TEP Simulator API Reference
This document provides detailed API documentation for the Tennessee Eastman Process (TEP) Python simulator.
Table of Contents
- TEPSimulator
- SimulationResult
- Controllers
- FortranTEProcess
- PythonTEProcess
- Backend Selection
- Constants
TEPSimulator
The main simulator class providing a high-level interface for running TEP simulations.
Import
from tep import TEPSimulator
from tep.simulator import ControlMode
Constructor
TEPSimulator(
random_seed: int = None,
control_mode: ControlMode = ControlMode.CLOSED_LOOP,
backend: str = None
)
Parameters:
| Parameter | Type | Default | Description |
|---|---|---|---|
random_seed |
int |
1431655765 |
Random seed for reproducible simulations |
control_mode |
ControlMode |
CLOSED_LOOP |
Control mode (see below) |
backend |
str |
None (auto) |
Simulation backend: None, "fortran", or "python" |
Backend Options:
| Backend | Description |
|---|---|
None |
Auto-select best available (Fortran if installed, otherwise Python) |
"python" |
Pure Python implementation (default install, no compilation needed) |
"fortran" |
Original Fortran code via f2py (~5-10x faster, requires gfortran) |
Note: The default installation uses the Python backend. To enable Fortran acceleration, install with: pip install . --config-settings=setup-args=-Dfortran=enabled
Control Modes:
| Mode | Description |
|---|---|
ControlMode.OPEN_LOOP |
No automatic control - MVs remain fixed |
ControlMode.CLOSED_LOOP |
Decentralized PI control active |
ControlMode.MANUAL |
User sets MVs directly via set_mv() |
Methods
initialize()
Initialize or reset the simulator to steady-state conditions. Must be called before simulation.
sim = TEPSimulator()
sim.initialize()
simulate()
Run a complete simulation and return results.
result = sim.simulate(
duration_hours: float = 1.0,
dt_hours: float = None,
disturbances: Dict[int, Tuple[float, int]] = None,
record_interval: int = 1,
progress_callback: Callable[[float], None] = None
) -> SimulationResult
Parameters:
| Parameter | Type | Default | Description |
|---|---|---|---|
duration_hours |
float |
1.0 |
Simulation duration in hours |
dt_hours |
float |
1/3600 |
Time step (default 1 second) |
disturbances |
dict |
None |
Scheduled disturbances {idv: (time, value)} |
record_interval |
int |
1 |
Record every N steps |
progress_callback |
callable |
None |
Called with progress (0.0-1.0) |
Returns: SimulationResult object
Example:
# Simple simulation
result = sim.simulate(duration_hours=2.0)
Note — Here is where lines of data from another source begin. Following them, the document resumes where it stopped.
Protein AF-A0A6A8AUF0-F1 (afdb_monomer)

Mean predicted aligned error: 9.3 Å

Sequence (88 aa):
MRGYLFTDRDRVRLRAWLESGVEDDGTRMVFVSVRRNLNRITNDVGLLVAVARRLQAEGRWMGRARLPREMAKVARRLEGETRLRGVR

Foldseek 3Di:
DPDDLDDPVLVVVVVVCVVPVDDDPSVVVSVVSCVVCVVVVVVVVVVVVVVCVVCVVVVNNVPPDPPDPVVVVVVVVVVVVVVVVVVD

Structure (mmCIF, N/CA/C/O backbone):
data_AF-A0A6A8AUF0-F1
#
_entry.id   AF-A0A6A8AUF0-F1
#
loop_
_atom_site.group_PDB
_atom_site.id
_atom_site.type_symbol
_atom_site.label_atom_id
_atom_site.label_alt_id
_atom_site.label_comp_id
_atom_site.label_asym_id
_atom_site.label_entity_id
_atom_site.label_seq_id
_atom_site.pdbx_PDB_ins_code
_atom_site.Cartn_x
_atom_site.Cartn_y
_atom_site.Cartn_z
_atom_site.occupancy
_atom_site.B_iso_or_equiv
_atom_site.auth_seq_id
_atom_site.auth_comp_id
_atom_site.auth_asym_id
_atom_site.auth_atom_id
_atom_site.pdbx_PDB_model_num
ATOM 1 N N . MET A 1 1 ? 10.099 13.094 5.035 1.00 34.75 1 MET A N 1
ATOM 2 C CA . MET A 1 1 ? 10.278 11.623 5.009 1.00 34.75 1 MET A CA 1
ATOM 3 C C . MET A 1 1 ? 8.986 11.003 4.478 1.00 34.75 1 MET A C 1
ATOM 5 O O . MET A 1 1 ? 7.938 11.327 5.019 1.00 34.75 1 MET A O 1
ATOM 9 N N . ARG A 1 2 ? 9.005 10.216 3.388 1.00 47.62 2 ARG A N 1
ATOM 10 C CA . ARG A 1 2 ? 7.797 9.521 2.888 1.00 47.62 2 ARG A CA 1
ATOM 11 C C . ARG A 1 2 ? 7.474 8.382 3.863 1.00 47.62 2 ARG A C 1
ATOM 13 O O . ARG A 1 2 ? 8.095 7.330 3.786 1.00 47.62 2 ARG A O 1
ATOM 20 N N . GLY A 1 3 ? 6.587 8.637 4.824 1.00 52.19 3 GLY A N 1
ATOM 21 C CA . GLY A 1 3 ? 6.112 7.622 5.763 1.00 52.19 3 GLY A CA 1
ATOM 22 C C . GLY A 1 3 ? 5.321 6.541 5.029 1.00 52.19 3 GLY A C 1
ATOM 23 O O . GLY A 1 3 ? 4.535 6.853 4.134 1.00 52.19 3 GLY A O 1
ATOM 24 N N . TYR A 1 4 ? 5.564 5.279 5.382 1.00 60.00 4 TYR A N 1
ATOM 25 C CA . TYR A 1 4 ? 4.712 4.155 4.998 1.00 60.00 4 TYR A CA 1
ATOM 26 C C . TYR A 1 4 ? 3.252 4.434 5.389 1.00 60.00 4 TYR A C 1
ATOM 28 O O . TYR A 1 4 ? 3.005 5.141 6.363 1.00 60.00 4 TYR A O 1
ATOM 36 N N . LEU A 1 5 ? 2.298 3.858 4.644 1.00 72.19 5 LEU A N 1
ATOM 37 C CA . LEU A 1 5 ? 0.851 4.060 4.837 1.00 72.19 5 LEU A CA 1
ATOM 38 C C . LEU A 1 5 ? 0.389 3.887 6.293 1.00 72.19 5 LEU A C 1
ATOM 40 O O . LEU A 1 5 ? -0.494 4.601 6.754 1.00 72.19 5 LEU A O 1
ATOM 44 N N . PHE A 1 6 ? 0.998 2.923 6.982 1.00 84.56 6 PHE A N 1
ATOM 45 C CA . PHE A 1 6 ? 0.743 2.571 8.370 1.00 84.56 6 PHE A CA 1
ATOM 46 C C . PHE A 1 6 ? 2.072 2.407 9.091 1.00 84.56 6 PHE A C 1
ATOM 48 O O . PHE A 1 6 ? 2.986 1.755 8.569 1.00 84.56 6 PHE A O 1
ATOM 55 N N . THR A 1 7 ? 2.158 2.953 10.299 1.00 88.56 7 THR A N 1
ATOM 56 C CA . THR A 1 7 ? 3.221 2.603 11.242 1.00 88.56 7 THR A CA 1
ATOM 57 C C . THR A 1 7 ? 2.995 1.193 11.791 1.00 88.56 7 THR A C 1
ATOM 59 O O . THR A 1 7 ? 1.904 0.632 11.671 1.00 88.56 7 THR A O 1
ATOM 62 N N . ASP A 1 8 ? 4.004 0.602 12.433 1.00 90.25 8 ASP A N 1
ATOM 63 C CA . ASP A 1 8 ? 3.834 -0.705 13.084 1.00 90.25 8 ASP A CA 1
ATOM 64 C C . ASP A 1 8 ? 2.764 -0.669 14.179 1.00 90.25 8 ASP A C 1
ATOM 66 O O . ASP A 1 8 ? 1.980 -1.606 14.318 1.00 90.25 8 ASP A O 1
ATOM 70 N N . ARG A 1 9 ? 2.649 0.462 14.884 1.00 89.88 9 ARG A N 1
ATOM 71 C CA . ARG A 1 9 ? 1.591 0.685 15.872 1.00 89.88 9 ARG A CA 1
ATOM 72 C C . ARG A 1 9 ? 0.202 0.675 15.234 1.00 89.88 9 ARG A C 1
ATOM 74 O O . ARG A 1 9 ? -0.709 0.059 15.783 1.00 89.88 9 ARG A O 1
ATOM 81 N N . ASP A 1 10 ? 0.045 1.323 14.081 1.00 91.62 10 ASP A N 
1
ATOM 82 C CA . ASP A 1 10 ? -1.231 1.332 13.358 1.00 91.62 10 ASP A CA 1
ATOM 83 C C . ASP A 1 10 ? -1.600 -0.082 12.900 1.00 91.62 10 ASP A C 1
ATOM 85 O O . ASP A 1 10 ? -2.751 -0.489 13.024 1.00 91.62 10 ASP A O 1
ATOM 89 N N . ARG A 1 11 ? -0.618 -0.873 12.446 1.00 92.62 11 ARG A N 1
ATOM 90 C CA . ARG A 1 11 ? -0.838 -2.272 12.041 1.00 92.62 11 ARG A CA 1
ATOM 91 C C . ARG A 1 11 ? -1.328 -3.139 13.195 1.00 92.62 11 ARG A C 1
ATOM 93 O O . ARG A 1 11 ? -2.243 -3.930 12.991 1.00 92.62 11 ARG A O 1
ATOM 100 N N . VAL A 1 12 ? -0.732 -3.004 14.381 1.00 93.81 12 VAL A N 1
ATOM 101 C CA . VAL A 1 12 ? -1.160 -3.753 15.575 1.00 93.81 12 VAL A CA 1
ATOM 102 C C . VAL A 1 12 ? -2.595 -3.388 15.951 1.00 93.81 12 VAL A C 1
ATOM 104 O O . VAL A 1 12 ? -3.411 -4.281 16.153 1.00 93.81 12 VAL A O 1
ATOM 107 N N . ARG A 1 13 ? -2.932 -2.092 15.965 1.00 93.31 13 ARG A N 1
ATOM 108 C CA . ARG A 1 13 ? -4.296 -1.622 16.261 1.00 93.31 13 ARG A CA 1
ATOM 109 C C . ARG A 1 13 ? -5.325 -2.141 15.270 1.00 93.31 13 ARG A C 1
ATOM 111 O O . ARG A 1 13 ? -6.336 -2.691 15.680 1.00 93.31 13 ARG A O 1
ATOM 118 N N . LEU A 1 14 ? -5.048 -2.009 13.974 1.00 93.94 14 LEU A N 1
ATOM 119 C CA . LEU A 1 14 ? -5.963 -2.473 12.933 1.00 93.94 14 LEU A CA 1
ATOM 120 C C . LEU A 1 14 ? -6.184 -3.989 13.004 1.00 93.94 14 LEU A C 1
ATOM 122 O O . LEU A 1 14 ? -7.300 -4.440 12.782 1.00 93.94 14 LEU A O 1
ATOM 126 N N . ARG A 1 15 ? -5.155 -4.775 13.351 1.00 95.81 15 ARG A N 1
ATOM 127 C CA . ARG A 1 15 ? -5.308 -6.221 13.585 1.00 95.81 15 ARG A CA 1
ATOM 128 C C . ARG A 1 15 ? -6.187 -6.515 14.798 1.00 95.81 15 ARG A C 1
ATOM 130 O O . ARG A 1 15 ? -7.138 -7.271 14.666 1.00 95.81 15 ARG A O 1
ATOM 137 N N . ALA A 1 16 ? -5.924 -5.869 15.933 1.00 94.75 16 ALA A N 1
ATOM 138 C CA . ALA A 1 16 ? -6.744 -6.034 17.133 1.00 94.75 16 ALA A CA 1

# With disturbance at t=0.5h
result = sim.simulate(
duration_hours=4.0,
disturbances={1: (0.5, 1)} # IDV(1) at 0.5 hours
)
# Multiple disturbances
result = sim.simulate(
duration_hours=8.0,
disturbances={
1: (1.0, 1), # IDV(1) at 1 hour
4: (2.0, 1), # IDV(4) at 2 hours
}
)
step()
Advance simulation by N steps.
running = sim.step(n_steps: int = 1) -> bool
Parameters:
| Parameter | Type | Default | Description |
|---|---|---|---|
n_steps |
int |
1 |
Number of integration steps |
Returns: True if running, False if shutdown occurred
set_disturbance()
Activate or deactivate a process disturbance.
sim.set_disturbance(idv_index: int, value: int = 1)
Parameters:
| Parameter | Type | Description |
|---|---|---|
idv_index |
int |
Disturbance index (1-20) |
value |
int |
0 = off, 1 = on |
clear_disturbances()
Turn off all active disturbances.
sim.clear_disturbances()
set_mv()
Set a manipulated variable (for manual control mode).
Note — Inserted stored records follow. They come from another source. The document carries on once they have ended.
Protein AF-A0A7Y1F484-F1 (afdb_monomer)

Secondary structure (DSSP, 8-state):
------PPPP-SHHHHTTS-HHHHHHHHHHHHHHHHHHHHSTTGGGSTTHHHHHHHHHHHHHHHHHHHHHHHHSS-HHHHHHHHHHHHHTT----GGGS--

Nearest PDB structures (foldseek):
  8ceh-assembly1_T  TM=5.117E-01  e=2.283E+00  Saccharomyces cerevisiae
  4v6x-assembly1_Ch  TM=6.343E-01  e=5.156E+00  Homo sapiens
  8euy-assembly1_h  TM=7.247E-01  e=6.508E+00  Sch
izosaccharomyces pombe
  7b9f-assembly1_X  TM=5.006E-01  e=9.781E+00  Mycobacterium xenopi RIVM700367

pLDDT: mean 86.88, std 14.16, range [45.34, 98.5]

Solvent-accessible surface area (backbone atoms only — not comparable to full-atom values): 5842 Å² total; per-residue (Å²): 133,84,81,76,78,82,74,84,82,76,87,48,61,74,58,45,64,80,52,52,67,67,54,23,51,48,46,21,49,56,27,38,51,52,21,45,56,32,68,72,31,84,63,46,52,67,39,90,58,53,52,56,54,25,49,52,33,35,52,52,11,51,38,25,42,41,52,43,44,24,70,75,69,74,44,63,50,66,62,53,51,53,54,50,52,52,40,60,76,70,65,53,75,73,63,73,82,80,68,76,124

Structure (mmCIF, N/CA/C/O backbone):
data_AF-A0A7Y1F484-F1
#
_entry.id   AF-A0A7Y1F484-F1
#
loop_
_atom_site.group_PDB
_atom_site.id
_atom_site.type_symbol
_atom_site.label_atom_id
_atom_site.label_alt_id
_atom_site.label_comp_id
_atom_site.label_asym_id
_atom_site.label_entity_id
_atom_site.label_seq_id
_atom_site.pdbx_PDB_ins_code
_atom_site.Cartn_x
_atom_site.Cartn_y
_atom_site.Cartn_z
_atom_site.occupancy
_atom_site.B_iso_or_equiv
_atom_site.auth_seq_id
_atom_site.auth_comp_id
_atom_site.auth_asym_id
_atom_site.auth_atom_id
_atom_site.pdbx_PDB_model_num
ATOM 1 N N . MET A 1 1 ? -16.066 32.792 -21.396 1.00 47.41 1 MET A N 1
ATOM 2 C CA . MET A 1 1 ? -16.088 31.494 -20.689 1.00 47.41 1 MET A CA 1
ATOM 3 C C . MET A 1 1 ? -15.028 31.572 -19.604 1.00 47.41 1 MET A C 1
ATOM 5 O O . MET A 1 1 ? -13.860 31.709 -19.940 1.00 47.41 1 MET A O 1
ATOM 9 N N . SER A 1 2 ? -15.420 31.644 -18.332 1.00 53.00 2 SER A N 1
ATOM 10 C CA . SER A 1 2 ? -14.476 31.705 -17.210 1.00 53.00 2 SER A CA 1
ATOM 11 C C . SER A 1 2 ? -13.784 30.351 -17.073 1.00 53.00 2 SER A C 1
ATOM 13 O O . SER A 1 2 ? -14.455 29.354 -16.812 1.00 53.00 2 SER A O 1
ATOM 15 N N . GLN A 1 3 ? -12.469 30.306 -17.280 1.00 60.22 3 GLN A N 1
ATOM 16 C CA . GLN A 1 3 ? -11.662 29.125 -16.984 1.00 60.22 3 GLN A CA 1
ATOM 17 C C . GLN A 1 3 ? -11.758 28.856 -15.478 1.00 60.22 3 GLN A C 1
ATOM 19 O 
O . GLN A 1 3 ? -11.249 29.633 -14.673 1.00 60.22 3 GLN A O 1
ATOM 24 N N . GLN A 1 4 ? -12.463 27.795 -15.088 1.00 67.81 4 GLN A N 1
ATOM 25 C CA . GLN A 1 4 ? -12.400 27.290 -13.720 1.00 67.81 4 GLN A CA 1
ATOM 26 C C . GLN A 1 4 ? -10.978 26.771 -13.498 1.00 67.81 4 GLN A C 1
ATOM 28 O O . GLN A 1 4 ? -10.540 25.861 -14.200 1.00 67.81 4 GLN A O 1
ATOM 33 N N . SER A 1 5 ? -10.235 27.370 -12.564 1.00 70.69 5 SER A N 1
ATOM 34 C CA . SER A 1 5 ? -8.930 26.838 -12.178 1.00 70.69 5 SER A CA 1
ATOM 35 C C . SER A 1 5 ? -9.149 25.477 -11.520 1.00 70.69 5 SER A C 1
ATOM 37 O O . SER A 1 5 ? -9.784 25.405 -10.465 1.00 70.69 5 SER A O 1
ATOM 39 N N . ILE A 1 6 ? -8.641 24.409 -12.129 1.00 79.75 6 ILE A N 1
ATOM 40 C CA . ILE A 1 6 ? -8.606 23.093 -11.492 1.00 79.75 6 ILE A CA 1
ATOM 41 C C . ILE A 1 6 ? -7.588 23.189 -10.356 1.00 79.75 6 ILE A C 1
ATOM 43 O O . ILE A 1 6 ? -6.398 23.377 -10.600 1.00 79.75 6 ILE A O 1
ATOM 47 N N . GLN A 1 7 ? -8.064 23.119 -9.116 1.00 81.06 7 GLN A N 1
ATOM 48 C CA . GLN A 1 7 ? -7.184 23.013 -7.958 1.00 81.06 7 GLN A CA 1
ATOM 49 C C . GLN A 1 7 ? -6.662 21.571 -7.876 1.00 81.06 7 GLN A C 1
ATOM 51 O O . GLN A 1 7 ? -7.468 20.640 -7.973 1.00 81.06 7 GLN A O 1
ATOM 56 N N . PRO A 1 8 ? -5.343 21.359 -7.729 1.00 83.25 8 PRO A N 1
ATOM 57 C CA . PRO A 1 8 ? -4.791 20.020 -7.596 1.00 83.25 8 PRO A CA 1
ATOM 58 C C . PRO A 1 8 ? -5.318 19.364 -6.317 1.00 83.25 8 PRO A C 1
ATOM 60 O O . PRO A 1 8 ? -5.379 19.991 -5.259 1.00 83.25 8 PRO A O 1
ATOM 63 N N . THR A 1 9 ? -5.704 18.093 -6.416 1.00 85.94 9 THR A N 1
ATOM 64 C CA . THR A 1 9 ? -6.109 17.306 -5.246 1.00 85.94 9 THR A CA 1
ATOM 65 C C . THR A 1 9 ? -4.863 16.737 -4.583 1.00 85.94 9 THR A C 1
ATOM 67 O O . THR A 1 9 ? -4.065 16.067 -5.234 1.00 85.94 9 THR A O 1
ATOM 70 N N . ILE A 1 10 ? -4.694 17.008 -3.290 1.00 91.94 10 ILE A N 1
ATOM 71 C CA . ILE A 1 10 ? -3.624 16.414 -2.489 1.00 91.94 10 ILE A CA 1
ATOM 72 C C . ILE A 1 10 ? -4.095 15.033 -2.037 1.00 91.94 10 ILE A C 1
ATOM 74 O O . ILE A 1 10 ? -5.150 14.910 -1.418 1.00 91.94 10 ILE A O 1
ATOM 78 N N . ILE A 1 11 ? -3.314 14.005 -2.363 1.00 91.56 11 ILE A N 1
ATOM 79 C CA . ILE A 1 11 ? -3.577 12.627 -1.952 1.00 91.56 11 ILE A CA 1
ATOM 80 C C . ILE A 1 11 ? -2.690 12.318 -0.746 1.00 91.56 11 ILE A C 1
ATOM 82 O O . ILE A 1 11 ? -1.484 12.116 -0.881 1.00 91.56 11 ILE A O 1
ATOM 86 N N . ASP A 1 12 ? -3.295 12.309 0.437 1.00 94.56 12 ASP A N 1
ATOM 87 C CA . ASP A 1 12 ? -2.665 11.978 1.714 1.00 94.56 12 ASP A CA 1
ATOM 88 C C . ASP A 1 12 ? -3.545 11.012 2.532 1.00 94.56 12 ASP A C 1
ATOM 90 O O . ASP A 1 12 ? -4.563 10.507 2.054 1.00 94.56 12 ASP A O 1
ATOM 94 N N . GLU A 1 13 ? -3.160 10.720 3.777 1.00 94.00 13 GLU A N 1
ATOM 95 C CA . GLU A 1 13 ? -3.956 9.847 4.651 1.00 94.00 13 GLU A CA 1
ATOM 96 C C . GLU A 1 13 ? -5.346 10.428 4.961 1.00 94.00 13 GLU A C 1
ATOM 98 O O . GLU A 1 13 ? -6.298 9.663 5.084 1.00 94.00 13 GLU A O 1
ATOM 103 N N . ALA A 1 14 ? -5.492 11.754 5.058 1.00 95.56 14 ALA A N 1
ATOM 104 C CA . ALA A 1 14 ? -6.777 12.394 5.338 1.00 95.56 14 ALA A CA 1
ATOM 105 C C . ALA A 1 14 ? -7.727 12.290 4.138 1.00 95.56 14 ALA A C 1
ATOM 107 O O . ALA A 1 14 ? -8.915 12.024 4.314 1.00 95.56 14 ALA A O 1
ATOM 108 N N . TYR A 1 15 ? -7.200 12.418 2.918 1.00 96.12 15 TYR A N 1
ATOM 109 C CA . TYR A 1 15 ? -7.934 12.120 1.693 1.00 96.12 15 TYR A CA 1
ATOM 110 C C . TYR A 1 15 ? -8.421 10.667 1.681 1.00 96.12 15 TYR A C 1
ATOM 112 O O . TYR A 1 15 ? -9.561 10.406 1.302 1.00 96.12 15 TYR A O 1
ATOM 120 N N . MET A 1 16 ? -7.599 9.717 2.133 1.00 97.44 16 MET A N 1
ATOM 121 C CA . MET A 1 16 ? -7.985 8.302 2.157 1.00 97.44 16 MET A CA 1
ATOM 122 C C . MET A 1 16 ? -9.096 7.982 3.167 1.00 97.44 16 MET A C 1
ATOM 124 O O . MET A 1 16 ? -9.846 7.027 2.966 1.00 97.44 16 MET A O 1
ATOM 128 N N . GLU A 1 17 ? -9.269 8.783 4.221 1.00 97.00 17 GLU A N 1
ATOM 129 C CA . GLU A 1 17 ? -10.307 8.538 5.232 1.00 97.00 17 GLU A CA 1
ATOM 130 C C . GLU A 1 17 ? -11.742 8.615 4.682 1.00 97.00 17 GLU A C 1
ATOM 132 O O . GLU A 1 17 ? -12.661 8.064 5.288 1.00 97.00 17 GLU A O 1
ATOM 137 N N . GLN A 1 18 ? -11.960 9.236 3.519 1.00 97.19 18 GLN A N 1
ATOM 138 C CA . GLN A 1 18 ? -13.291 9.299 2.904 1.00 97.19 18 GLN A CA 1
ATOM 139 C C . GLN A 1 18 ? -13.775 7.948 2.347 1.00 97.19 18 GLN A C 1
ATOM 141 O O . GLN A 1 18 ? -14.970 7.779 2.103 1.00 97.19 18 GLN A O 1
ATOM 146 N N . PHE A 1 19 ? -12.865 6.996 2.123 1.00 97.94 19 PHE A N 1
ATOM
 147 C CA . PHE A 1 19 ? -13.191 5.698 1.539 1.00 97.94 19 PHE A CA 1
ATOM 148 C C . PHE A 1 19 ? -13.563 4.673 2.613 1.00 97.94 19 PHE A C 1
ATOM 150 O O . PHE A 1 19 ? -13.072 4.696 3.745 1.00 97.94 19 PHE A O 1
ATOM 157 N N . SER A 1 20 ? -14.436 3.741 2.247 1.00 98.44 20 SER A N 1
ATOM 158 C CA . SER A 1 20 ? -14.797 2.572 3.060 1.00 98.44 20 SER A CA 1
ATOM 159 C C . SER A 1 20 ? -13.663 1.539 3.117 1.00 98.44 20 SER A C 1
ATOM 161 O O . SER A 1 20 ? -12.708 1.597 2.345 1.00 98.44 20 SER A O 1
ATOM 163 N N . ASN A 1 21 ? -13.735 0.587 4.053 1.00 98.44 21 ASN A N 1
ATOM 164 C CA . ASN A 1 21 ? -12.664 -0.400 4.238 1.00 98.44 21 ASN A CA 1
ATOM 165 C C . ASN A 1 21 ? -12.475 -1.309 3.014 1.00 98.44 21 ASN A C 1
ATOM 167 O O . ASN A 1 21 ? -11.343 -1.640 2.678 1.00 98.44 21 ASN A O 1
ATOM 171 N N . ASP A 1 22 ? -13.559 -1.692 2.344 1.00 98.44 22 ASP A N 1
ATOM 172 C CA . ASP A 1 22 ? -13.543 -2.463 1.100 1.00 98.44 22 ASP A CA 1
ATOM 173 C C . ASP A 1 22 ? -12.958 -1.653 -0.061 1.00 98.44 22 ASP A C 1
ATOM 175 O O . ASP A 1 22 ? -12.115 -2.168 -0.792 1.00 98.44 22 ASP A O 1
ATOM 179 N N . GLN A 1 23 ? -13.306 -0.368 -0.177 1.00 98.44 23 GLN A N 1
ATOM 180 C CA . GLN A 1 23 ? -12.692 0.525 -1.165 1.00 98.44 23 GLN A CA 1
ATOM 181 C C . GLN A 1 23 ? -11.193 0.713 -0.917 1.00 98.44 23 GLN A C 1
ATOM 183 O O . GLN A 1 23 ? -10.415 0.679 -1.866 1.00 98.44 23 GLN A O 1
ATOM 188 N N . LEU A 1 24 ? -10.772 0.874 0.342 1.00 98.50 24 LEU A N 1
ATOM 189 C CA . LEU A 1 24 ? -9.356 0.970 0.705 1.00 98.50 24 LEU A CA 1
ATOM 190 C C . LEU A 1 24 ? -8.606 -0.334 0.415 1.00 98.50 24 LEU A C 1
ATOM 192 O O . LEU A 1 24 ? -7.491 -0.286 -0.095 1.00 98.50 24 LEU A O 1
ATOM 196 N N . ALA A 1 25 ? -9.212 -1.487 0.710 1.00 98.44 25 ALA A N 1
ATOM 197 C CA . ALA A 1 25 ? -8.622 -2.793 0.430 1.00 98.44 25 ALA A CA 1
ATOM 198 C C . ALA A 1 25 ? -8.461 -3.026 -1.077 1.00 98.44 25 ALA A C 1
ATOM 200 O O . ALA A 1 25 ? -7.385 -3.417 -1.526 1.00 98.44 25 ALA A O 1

sim.set_mv(index: int, value: float)
Parameters:
| Parameter | Type | Description |
|---|---|---|
index |
int |
MV index (1-12) |
value |
float |
Valve position (0-100%) |
get_measurements()
Get current process measurements.
measurements = sim.get_measurements() -> np.ndarray # Shape: (41,)
get_manipulated_vars()
Get current manipulated variable values.
mvs = sim.get_manipulated_vars() -> np.ndarray # Shape: (12,)
get_states()
Get current state vector.
states = sim.get_states() -> np.ndarray # Shape: (50,)
is_shutdown()
Check if process is in safety shutdown state.
shutdown = sim.is_shutdown() -> bool
Streaming Interface
For real-time dashboard integration:
start_stream()
Initialize streaming mode with history buffer.
sim.start_stream(history_size: int = 1000)
stream_step()
Take one step and return current state.
data = sim.stream_step() -> dict
Returns:
{
'time': float, # Current time (hours)
'time_seconds': float, # Current time (seconds)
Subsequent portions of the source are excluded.